Myself, I am probably too old to start learning anything new, so I just use
SQLAlchemy and then drop to raw SQL strings when I need to deal with
something ORM cannot handle.

Br,
Mikko


>
> the more I look into postgres the more I want to make a use of it is
> features.
>
>
>
>
> On Wednesday, August 17, 2022 at 9:46:06 PM UTC+3 mmer...@gmail.com wrote:
>
>> I think it's worth noting that zope.sqlalchemy's session registration
>> supports a "readonly" initial state, similar to active and changed that
>> we've all harped on in the past. I'd probably just look into using that and
>> sticking with existing patterns. If you go all-in on readonly as a pattern
>> I think it could be a lot simpler but hey, this lets you use the existing
>> pattern.
>>
>> On Wed, Aug 17, 2022 at 1:26 PM Jonathan Vanasco <jvan...@gmail.com>
>> wrote:
>>
>>> If it's read-only, i would not have it join the transaction and just
>>> create the cleanup subscriber in the @reify .
>>>
>>> > # Because this was in the tutorial.
>>>
>>> I believe that is in there because of me. This pattern is used to
>>> provide access to the current request within SqlAlchemy objects and various
>>> @property or @reify decorated methods.  Without it, you must explicitly
>>> pass in a request (so no decorators) or use the `get_current_request`
>>> function which should generally be avoided.  There is a bit of discussion
>>> on it in the PR, and the cookiecutter template has many notes on it. See
>>> https://github.com/Pylons/pyramid-cookiecutter-starter/pull/111
>>>
>>> On Tuesday, August 16, 2022 at 5:50:02 PM UTC-4 Mike Orr wrote:
>>>
>>>> The SQLite database is pregenerated for a release and contains only
>>>> reference information. It's read only to the web application. So I'm
>>>> wondering if it's worth even hooking the session into the transaction
>>>> manager at all. I have a request subclass, and to open a session I use
>>>> a reified method:
>>>>
>>>> @reify
>>>> def sa_session(self):
>>>> engine = self.registry.sa_engine # Attribute set during startup
>>>> configuration.
>>>> info = {"request": self} # Because this was in the tutorial.
>>>> sess = sqlalchemy.orm.Session(engine, info=info)

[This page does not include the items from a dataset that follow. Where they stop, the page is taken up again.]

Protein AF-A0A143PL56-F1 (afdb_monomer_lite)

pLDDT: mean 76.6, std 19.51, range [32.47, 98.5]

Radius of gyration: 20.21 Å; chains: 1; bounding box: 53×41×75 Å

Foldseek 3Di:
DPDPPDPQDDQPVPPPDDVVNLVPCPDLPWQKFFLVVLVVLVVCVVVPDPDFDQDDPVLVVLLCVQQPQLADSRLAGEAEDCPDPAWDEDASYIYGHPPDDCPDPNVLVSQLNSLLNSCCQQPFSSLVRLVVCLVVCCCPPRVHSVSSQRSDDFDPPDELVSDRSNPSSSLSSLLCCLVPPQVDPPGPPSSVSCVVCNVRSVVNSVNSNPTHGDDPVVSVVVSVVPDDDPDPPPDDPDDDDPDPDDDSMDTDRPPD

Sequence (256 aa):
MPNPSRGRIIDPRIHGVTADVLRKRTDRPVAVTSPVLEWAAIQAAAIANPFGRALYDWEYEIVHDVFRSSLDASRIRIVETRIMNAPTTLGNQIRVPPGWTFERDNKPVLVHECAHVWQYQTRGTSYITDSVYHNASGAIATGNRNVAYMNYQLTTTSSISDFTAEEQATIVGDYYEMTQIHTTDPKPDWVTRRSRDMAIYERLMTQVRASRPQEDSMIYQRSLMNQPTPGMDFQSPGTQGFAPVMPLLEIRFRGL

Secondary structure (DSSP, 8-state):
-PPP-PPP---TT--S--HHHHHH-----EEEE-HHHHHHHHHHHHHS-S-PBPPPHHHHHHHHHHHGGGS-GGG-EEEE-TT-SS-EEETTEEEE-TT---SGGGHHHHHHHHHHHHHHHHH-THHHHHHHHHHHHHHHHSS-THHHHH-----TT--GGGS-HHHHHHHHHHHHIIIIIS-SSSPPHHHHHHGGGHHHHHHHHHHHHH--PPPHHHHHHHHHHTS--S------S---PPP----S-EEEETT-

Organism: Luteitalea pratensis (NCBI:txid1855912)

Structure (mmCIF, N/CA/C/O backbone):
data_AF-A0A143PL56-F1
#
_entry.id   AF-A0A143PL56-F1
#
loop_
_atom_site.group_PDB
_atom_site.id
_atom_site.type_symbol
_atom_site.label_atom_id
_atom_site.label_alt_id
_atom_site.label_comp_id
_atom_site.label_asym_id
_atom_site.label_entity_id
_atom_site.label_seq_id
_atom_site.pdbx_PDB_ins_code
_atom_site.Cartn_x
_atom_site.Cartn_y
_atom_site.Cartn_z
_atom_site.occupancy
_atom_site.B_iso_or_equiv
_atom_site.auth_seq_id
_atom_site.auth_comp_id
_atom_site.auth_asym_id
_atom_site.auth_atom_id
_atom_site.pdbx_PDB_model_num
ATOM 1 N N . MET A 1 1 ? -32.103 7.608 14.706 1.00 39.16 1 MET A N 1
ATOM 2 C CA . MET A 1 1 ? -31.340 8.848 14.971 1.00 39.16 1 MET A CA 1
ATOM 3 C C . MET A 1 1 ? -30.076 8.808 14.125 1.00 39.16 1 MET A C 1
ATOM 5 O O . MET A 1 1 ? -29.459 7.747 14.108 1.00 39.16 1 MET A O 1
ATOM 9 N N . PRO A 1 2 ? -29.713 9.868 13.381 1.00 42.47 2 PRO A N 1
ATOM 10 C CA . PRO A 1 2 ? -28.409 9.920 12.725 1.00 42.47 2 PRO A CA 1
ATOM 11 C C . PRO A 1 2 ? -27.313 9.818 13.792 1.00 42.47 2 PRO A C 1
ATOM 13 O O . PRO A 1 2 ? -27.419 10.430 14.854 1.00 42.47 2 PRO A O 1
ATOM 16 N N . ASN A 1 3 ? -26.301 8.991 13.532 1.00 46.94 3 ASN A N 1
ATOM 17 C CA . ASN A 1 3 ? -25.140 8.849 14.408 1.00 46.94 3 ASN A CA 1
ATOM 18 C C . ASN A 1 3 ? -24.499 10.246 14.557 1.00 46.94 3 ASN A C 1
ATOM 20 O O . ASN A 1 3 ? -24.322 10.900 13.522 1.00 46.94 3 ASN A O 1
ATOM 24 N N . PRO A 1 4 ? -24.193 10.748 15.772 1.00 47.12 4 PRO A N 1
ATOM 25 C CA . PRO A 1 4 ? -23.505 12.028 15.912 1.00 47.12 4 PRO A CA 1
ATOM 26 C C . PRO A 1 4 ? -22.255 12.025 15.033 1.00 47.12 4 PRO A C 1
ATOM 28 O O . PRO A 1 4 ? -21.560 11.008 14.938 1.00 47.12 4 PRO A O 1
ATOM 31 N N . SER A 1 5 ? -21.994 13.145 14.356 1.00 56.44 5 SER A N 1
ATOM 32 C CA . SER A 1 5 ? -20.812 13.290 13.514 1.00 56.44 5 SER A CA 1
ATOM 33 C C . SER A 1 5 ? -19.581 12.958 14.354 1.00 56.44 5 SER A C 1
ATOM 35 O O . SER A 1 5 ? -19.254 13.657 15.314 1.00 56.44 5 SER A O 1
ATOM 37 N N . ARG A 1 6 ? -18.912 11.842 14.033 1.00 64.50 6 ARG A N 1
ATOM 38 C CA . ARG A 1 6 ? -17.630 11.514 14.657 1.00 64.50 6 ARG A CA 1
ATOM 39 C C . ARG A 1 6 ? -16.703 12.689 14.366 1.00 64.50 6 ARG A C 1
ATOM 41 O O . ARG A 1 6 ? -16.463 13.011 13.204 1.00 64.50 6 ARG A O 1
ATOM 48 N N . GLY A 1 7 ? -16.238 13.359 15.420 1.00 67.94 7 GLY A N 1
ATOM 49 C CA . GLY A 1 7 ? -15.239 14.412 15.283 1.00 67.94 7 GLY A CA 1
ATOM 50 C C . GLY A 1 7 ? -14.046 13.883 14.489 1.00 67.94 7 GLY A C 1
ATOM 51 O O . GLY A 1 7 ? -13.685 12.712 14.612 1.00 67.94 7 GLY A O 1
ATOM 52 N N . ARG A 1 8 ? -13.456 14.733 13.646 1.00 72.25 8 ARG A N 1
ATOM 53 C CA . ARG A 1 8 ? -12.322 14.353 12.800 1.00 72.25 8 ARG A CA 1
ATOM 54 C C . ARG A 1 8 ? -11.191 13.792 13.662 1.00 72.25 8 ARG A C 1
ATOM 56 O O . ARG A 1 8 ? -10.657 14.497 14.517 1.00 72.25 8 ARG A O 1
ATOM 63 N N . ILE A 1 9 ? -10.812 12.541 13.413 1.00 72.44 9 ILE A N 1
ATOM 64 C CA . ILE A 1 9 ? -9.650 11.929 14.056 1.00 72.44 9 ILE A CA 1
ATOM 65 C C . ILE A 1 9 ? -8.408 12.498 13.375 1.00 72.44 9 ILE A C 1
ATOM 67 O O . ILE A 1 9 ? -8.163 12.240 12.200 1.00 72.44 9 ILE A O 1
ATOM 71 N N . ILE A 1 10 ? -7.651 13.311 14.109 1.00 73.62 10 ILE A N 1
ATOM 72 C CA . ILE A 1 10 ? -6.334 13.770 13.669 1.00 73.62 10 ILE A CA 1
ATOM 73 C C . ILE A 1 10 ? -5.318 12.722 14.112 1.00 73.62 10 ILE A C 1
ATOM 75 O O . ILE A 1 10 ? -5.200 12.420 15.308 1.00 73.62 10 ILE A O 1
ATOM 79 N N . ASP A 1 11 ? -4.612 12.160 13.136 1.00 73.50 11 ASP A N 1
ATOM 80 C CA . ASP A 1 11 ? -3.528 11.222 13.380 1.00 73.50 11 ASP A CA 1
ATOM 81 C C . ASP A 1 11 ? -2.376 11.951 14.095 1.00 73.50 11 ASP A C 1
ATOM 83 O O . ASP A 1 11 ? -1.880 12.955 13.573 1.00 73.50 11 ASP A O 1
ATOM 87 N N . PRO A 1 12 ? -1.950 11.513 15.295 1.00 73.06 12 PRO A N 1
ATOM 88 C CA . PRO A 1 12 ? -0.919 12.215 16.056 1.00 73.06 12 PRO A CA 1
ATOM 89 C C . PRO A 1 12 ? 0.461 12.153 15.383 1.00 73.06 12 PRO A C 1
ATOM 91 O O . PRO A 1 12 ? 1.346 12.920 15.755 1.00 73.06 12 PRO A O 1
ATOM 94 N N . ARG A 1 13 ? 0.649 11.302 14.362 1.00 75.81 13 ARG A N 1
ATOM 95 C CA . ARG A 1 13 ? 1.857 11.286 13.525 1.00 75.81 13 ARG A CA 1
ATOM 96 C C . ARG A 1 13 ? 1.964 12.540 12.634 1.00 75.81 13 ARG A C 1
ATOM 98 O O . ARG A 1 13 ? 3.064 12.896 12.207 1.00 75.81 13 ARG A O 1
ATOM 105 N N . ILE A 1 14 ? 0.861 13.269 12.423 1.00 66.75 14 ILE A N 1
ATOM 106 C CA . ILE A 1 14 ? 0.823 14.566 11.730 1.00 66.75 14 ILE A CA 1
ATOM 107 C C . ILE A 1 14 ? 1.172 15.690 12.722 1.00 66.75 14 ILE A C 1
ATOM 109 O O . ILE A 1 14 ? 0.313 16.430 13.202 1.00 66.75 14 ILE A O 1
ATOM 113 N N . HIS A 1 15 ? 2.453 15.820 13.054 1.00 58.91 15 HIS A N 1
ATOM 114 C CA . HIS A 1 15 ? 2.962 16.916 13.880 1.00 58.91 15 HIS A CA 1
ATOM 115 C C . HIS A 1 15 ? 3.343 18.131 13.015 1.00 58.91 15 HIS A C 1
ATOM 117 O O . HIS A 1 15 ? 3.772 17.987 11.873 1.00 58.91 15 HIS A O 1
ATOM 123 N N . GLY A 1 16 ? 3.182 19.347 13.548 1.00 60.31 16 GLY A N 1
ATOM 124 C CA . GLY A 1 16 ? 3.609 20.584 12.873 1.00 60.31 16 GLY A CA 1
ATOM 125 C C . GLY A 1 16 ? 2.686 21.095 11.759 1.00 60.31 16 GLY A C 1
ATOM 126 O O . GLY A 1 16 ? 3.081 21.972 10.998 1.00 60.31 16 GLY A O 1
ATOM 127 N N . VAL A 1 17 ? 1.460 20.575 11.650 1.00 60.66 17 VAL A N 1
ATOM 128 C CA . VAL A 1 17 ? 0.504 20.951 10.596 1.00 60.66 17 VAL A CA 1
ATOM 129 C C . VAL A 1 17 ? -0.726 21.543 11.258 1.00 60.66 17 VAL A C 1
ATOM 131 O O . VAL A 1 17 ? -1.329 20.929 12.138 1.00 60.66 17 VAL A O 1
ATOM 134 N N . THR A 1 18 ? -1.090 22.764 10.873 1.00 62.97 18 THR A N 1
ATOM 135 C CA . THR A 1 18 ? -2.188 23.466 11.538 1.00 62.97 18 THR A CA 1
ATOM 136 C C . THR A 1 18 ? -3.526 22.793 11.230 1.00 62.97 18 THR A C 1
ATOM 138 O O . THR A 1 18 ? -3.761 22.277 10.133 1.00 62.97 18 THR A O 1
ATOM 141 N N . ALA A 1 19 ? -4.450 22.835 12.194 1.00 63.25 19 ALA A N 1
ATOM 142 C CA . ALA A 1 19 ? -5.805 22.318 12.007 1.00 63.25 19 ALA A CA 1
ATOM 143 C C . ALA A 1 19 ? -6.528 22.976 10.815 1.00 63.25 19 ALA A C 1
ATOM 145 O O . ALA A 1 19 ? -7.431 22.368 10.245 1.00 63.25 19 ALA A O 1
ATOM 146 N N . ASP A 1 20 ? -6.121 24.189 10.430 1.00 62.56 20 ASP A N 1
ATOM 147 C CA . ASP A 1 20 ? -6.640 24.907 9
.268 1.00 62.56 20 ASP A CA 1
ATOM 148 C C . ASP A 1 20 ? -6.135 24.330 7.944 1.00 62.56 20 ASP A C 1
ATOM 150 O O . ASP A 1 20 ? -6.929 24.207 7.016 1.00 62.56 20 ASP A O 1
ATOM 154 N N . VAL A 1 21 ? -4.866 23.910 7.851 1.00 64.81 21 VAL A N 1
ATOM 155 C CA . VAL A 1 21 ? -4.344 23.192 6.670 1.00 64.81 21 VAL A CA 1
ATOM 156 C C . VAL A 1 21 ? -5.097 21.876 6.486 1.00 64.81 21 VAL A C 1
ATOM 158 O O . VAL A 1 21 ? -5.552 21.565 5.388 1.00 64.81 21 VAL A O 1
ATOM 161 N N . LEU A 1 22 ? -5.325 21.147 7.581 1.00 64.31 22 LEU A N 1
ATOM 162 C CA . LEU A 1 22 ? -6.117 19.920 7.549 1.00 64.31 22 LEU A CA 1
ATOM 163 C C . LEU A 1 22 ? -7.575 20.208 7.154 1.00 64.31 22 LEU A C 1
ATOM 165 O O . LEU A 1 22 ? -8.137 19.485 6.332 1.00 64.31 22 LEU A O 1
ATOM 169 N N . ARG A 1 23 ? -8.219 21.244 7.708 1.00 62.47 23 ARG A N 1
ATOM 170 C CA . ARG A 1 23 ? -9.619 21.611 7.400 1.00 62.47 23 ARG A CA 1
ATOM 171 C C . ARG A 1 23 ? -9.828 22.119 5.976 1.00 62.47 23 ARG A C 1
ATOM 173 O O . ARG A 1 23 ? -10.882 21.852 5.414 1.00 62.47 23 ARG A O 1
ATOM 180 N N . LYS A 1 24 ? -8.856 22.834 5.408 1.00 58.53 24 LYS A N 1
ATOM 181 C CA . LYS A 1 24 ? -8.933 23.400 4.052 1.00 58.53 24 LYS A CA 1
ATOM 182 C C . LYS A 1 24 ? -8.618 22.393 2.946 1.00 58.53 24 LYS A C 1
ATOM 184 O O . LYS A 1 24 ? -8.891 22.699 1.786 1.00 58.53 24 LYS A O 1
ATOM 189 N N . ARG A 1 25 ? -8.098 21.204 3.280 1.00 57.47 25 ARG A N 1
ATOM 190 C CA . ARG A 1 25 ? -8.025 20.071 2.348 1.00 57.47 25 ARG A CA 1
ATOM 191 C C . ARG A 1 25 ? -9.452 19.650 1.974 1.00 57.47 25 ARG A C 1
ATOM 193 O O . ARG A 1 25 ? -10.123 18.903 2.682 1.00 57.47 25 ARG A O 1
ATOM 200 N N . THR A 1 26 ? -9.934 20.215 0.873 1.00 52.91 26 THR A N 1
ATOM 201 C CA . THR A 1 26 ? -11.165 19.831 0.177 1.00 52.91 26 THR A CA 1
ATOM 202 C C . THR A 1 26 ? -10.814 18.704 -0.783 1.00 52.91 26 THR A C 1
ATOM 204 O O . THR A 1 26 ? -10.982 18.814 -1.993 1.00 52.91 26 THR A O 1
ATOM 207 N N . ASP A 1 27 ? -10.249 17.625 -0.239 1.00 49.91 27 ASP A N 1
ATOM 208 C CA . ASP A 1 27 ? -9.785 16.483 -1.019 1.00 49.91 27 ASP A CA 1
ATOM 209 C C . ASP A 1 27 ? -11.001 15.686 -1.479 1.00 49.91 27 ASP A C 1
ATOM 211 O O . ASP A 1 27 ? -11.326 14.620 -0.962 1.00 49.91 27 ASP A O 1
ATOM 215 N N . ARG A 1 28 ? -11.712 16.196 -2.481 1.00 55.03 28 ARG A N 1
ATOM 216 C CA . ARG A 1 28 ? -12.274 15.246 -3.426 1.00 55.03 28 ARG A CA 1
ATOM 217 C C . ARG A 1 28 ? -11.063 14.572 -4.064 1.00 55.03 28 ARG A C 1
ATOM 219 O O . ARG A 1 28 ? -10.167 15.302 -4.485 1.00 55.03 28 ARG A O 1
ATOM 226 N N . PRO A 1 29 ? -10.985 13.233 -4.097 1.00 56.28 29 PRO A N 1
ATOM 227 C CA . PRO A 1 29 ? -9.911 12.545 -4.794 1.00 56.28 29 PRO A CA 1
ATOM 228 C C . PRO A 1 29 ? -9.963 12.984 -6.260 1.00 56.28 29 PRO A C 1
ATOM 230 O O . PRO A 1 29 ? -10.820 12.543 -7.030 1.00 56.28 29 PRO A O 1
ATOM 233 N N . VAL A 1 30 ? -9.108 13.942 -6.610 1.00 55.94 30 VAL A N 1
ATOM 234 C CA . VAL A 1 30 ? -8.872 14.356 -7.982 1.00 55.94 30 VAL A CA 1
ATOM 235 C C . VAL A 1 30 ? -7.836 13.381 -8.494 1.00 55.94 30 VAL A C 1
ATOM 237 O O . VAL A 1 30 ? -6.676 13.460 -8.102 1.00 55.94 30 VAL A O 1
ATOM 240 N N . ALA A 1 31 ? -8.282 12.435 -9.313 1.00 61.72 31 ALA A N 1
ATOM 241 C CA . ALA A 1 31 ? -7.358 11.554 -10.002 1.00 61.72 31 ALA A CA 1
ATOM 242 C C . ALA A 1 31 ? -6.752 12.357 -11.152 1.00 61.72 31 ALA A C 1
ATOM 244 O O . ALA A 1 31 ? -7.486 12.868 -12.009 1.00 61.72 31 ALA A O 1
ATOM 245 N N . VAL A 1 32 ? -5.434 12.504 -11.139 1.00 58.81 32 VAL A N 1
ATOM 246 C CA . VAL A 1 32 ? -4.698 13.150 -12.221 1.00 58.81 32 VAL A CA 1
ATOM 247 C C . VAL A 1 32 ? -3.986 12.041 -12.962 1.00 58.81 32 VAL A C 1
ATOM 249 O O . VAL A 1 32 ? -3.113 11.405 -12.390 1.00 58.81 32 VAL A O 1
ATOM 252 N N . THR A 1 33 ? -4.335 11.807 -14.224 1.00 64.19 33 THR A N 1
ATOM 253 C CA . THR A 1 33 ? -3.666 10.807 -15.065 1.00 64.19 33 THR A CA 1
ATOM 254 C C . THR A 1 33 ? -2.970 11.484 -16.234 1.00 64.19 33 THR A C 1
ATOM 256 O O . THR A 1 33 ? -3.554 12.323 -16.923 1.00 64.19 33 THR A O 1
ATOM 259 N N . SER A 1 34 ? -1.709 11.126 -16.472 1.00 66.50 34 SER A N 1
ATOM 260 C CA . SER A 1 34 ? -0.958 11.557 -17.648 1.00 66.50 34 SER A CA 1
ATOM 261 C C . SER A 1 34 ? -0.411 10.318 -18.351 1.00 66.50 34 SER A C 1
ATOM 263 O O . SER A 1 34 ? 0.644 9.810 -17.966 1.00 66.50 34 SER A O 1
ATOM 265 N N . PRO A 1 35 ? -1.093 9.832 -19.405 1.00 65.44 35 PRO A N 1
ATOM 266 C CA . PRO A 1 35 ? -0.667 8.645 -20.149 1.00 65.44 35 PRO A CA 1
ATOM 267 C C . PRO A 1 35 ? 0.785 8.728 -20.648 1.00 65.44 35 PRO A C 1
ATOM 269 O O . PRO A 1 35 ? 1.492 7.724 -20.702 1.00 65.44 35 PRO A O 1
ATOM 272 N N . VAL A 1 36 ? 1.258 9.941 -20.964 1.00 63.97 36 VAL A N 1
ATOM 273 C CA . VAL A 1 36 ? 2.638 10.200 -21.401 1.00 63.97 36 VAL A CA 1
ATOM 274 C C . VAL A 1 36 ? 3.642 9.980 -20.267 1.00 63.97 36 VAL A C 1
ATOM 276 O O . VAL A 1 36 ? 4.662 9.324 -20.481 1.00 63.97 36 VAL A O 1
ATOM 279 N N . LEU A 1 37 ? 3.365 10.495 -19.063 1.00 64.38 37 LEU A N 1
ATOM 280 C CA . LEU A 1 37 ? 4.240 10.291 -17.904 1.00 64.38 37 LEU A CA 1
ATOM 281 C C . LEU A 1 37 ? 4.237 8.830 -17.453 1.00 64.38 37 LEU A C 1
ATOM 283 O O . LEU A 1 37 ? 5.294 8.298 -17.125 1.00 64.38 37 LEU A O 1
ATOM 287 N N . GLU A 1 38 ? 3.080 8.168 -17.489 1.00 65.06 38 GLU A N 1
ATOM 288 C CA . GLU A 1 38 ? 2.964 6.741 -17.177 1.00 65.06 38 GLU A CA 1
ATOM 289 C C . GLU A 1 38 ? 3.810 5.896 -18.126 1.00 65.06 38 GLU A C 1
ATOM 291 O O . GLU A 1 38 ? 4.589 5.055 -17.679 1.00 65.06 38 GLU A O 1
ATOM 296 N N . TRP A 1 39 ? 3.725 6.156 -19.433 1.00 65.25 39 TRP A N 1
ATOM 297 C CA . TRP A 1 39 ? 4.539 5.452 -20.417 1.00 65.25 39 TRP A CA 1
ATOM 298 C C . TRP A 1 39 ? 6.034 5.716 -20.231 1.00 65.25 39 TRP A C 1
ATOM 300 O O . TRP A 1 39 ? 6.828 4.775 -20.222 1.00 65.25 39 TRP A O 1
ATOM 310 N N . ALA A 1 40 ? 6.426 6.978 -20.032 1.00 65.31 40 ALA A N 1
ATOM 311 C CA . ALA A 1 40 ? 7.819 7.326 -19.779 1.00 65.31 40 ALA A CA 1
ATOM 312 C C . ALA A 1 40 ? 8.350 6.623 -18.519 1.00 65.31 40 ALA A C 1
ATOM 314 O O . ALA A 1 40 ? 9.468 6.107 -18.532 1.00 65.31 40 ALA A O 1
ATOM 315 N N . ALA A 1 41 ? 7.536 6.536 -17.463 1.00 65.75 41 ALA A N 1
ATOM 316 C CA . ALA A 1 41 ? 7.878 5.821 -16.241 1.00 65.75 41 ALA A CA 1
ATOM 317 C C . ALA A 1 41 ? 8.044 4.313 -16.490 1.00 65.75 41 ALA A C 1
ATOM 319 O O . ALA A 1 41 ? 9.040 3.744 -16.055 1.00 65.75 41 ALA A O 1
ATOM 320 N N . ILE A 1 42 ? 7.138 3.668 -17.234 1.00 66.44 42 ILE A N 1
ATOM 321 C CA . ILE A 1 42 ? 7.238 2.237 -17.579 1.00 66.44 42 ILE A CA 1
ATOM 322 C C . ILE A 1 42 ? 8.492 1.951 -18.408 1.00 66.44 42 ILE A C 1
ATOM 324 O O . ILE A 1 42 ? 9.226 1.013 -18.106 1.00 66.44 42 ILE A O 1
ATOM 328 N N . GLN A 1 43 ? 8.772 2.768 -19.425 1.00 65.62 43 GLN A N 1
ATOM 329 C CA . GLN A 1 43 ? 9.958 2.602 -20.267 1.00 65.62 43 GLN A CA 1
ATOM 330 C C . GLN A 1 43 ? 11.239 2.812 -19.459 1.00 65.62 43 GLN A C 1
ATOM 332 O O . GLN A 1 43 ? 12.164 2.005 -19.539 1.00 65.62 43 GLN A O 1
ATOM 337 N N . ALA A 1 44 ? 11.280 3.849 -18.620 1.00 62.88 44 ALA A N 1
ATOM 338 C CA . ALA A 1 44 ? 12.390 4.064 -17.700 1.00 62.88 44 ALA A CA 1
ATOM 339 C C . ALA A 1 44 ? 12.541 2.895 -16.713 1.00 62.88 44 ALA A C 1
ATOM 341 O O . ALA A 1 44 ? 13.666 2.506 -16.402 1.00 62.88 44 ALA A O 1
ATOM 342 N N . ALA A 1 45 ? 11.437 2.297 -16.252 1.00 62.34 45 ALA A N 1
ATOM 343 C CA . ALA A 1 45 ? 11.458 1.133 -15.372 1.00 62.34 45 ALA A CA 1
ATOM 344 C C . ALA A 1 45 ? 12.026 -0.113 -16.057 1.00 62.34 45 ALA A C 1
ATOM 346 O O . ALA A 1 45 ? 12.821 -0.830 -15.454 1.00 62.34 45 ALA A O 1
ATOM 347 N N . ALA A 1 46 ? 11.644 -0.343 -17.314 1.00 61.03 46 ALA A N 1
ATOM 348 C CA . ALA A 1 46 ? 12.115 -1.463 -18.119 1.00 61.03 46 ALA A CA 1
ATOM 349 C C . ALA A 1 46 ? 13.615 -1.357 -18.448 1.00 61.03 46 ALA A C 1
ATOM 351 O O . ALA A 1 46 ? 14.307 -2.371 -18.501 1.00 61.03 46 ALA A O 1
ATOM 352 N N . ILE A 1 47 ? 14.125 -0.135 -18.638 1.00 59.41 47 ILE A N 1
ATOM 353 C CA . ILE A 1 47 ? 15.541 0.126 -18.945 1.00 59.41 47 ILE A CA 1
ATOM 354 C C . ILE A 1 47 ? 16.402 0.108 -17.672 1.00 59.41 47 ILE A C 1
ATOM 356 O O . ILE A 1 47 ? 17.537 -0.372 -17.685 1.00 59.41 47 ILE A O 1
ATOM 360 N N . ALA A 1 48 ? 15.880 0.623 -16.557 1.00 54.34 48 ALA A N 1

>>>> zope.sqlalchemy.register(sess) # Is this worth doing for a
>>>> read-only database?
>>>> return sess
>>>>
>>>> The transaction manager closes the session for me, so without it I
>>>> guess I'd have to have a subscriber that rolls back and closes the
>>>> request. I don't want to have to do it in every view because it's not
>>>> view-specific logic.
>>>>
>>>> On Tue, Aug 16, 2022 at 9:19 AM 'Jonathan Vanasco' via pylons-discuss
>>>> <pylons-...@googlegroups.com> wrote:
>>>> >
>>>> > On Tuesday, August 16, 2022 at 11:45:24 AM UTC-4 Mike Orr wrote:
>>>> > > It is rolling back in some of my testing when there's no
>>>> > > insert/delete/update, but I want to make sure it always does, just
>>>> in
>>>> > > case something somehow modifies the database when we didn't intend
>>>> to.
>>>> > > It's not that big a deal but it's what I'd like. I'm not sure if
>>>> > > SQLAlchemy is issuing rollback if there were no changes, or if it
>>>> will
>>>> > > always do so.
>>>> >
>>>> > That's from SQLAlchemy. It will rollback if there were no database
>>>> writes. SQLAlchemy is unaware of raw sql being a write operation, so you
>>>> need to use the `mark_changed` function from zope.sqlalchemy. This is a
>>>> weird idiosyncrasy of SQLAlchemy and transaction - the transaction could be
>>>> completely successful, but SQLAlchemy will rollback because there was no
>>>> activity within it's scope.
>>>> >
>>>> > It sounds like you're trying to do the opposite of what the
>>>> `transaction` package is designed to do.
>>>> >
>>>> > The way I normally deal with situations like that is to control if
>>>> SQLAlchemy joins the transaction or not. In most projects, I only use the
>>>> transaction on specific views that require this type of integration - such
>>>> as anything that sends an email (pyramid_mailer integrates with
>>>> pyramid_tm).
>>>> >
>>>> > It also sounds like your concern is mostly in testing. The approach
>>>> I've started to standardize on is to have a database snapshot for tests and
>>>> just recreate the database from that on every run. If you just want to
>>>> completely disable database commits though, you could have your test
>>>> harness set up a SQLAlchemy event listener for "commit", and then issue a
>>>> "rollback" within the event.
>>>> >
>>>> > --
>>>> > You received this message because you are subscribed to the Google
>>>> Groups "pylons-discuss" group.
>>>> > To unsubscribe from this group and stop receiving emails from it,
>>>> send an email to pylons-discus...@googlegroups.com.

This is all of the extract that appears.